The Guardian and BBC, along with every other newspaper and news outlet in this country, presents facts and statistics that back up the narrative they wish to promote. They also fail to report those facts and stats that might counter the narrative they wish to promote.
Are these deliberate falsehoods, ‘fake news’? You could argue that either way, but journalists know only too well that there are two sides (at the very least) to most stories and they choose to present the side that most closely fits their own world view, or the world view of their newspaper or indeed the world view of their readers.
Every day the same event, the same speech, the same policy initiative can be covered by the Guardian and by the Telegraph, with the “factual” points of the story presented, but it is in the framing of that presentation, in what details a journalist (or Editor) chooses to include or omit, that the narrative takes shape. The same information can be employed to tell two different stories that can be diametrically opposed to one another. Thus readers of those two different stories – based on the same facts but presented within a different narrative -can come away with an understanding that is 180 degrees out from one another. You could argue that isn’t ‘fake’ news because there are no absolute untruths involved – but if the same facts can be employed by either side of the argument to bolster their own version of the truth and undermine the other side’s version of the truth then how is it different?
Publications like the NYT, who profess to be most opposed to ‘fake news’, continuously turn out to have been the era’s biggest purveyors of the very thing they complain of.
The NY Times, much like the BBC or Guardian, has a lens through which they see the world – and every day and in every way they find things matching their preconceived world-view. Any stories that might challenge that view are either not reported or are written up in a way that they bear little relation to the ‘truth’ as reported elsewhere.
I read several news sources a day and try to pick my way through the inherent biases of each to try and find the truths of a story and form my own opinion. But even that doesn’t get you to objective “Truth” because, of course I myself read those stories with a subjective eye, how could I not?

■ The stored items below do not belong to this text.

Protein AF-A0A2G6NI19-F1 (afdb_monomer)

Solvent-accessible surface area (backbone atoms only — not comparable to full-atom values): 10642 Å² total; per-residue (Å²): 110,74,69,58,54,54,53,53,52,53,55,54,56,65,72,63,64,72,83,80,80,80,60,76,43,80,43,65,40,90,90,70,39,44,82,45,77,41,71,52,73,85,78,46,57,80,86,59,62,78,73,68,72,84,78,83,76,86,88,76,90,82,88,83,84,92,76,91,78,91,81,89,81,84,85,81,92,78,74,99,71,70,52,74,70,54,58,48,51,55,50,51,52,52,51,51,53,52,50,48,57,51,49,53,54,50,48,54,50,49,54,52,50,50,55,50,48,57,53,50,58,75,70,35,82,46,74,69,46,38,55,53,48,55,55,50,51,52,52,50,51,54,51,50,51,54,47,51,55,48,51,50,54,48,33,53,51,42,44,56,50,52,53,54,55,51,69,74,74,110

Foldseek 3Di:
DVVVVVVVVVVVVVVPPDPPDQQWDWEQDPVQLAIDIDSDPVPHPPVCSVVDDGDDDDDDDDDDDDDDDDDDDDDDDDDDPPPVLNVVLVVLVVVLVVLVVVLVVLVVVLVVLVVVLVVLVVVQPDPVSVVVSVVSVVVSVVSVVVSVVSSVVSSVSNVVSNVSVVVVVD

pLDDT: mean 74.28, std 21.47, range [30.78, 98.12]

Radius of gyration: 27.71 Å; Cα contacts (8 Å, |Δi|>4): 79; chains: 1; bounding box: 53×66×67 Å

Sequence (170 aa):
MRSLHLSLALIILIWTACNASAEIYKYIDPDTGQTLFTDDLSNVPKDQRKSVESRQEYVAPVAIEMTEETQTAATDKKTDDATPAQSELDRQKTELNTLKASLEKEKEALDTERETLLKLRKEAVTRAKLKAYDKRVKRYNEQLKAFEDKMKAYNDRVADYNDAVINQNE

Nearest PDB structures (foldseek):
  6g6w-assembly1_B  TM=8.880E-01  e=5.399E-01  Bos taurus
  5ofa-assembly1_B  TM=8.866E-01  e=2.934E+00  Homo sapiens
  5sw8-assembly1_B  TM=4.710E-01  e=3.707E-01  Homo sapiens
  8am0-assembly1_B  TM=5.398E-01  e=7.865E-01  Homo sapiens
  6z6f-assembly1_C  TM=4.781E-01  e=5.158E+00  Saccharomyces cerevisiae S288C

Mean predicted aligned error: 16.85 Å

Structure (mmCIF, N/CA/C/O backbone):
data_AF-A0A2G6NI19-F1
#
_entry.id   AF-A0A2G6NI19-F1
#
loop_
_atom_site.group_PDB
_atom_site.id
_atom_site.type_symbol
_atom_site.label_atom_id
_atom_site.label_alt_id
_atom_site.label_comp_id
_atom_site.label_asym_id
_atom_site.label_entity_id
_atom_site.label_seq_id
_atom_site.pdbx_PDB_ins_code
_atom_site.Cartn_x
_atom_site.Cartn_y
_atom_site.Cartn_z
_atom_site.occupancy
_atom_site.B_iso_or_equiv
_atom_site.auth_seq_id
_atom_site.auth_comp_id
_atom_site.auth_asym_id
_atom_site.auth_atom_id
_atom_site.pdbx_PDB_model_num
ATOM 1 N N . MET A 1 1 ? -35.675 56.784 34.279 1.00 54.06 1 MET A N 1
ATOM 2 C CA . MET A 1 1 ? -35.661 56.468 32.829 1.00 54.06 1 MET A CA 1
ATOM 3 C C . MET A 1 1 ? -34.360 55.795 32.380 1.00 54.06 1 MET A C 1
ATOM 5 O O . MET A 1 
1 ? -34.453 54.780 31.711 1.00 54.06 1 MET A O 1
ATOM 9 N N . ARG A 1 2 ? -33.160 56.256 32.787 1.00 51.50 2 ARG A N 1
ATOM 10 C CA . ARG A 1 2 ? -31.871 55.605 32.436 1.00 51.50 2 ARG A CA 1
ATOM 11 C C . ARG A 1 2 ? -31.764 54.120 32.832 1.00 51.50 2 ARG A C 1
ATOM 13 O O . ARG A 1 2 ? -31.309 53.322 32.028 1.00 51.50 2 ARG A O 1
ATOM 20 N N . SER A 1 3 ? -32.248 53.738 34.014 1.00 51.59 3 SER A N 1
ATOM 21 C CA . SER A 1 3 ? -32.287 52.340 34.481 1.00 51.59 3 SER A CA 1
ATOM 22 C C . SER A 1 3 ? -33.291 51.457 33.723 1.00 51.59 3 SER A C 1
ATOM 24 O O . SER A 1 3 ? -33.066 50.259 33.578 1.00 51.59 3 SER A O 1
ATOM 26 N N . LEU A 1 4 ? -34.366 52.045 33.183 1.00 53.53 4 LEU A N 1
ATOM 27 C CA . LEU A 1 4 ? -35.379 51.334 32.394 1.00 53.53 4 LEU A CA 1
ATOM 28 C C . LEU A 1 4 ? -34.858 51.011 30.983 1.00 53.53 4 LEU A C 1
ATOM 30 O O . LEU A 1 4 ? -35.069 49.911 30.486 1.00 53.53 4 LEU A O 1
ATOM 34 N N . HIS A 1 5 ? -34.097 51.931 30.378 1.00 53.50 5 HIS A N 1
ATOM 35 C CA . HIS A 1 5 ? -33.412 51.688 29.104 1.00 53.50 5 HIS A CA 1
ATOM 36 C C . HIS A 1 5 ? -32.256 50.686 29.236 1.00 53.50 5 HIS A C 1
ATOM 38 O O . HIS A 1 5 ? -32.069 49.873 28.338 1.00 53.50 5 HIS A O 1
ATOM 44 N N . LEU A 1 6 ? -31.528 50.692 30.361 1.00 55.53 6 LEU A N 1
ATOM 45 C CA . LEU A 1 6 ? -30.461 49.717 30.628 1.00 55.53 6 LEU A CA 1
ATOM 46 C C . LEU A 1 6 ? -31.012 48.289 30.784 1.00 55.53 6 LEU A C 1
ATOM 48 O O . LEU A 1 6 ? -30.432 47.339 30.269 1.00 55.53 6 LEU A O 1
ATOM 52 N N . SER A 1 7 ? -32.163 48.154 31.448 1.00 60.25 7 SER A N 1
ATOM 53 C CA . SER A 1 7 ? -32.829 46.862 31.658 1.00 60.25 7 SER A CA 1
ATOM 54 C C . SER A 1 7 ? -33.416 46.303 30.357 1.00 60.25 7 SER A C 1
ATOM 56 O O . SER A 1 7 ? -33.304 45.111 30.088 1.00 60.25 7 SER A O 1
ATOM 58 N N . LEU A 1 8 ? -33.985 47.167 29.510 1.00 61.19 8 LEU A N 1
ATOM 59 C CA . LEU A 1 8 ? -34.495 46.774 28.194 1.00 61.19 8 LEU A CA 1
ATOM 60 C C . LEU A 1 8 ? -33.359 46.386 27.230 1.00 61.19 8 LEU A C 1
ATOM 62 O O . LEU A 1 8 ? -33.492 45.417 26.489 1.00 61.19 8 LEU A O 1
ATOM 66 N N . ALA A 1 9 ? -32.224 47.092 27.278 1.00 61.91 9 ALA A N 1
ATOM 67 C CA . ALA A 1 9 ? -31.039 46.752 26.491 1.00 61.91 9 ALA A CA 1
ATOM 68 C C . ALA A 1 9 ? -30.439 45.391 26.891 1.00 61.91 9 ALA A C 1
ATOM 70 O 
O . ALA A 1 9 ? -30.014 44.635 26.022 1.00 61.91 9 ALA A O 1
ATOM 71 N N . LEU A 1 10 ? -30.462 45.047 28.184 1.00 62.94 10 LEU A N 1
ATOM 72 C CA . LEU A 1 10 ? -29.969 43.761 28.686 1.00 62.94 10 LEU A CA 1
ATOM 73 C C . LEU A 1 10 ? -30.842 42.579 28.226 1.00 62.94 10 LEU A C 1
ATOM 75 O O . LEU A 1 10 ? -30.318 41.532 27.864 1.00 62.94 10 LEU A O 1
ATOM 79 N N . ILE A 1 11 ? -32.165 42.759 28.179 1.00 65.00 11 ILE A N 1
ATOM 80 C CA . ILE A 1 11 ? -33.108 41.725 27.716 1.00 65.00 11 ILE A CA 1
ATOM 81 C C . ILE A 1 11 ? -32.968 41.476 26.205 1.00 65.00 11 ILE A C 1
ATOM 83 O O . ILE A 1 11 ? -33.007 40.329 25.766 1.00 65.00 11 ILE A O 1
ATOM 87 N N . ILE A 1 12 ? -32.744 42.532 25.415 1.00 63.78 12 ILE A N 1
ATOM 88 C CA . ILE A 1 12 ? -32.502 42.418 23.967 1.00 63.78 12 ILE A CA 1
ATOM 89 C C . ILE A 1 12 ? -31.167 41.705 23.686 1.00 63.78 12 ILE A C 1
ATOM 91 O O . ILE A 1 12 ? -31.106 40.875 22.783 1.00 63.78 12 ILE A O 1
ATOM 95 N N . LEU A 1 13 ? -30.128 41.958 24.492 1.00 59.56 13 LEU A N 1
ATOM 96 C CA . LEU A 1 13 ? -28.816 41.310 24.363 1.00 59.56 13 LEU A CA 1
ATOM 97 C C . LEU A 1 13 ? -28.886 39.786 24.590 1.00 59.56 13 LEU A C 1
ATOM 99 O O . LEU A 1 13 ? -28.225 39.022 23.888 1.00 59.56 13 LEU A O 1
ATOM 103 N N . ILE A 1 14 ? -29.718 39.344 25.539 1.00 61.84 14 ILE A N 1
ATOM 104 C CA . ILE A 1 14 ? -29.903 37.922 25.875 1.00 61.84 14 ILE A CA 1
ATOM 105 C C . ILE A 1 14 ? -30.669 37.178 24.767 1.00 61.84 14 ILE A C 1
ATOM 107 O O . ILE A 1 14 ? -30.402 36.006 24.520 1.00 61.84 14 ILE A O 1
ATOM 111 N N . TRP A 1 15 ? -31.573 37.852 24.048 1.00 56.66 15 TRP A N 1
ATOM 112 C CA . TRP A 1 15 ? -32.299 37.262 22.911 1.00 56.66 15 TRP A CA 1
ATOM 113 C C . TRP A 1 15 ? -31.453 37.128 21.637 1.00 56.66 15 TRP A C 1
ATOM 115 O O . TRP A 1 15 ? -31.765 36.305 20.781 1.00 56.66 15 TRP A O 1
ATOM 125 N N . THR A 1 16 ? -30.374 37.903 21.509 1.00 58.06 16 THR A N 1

We all have our own in-built bias towards what fits our world view.
Paul Mason claimed in the Guardian that, “The clearest difference between the liberal-democratic newspapers – including this one – and those of the right is that the former have no overarching narrative,” I think he may well genuinely believe that. Which is rather terrifying.
The Guardian’s circulation is paltry, yet its influence is enormous and pernicious. The Guardian has an “on-air” wing in the shape of the BBC. It is also required reading for the legions of metropolitan fauxialists who manage practically every quango and institution in the country. Not to mention that it is the go-to news source for the vast majority of the teaching profession.
So although circulation figures are ever dwindling, it informs the worldview of a great many people who influence the agenda and shape the country’s -and our children’s – future. The Britain-hating, race-baiting, class-envy, history-revisionist, woke, pc leftist clap-trap that we all complain about across these pages, is in large part down to the Guardian’s peculiar framing of reality, which is imbibed by readers who influence and skew the national discourse.

Alex Stonor
Alex Stonor
2 years ago
Reply to  Paddy Taylor

I am using the phrase ‘clap-trap’ so often these days.

jill dowling
jill dowling
2 years ago
Reply to  Paddy Taylor

You have said this far better than I ever could, but I totally agree with you re the BBC and The Guardian. I am surrounded by teachers and civil servants in my neighbourhood who literally live their lives according to The Guardian. As a result, they are frightened of everything yet arrogant and dogmatic in their views.

Kat L
Kat L
2 years ago
Reply to  jill dowling

it’s the same here in the USA with NPR.

Ray Zacek
Ray Zacek
2 years ago
Reply to  Kat L

I know perfectly nice and congenial people who get all their news from NPR and know absolutely nothing.

Mel Shaw
Mel Shaw
2 years ago
Reply to  Paddy Taylor

In my experience, they don’t even get the basic facts right, even when they have them provided on a plate. There is very little purely factual reporting in the press these days. Everything has to have an ‘angle’. Never let the facts get in the way of a good story, as they say.

Paul Smithson
Paul Smithson
2 years ago
Reply to  Paddy Taylor

As a former Guardian reader I would have to disagree when you say “I am reasonably confident that the basic “facts” of the story are accurate”. I used to think that, but over the last few years I noticed that theyvwere KNOWINGLY misreporting events.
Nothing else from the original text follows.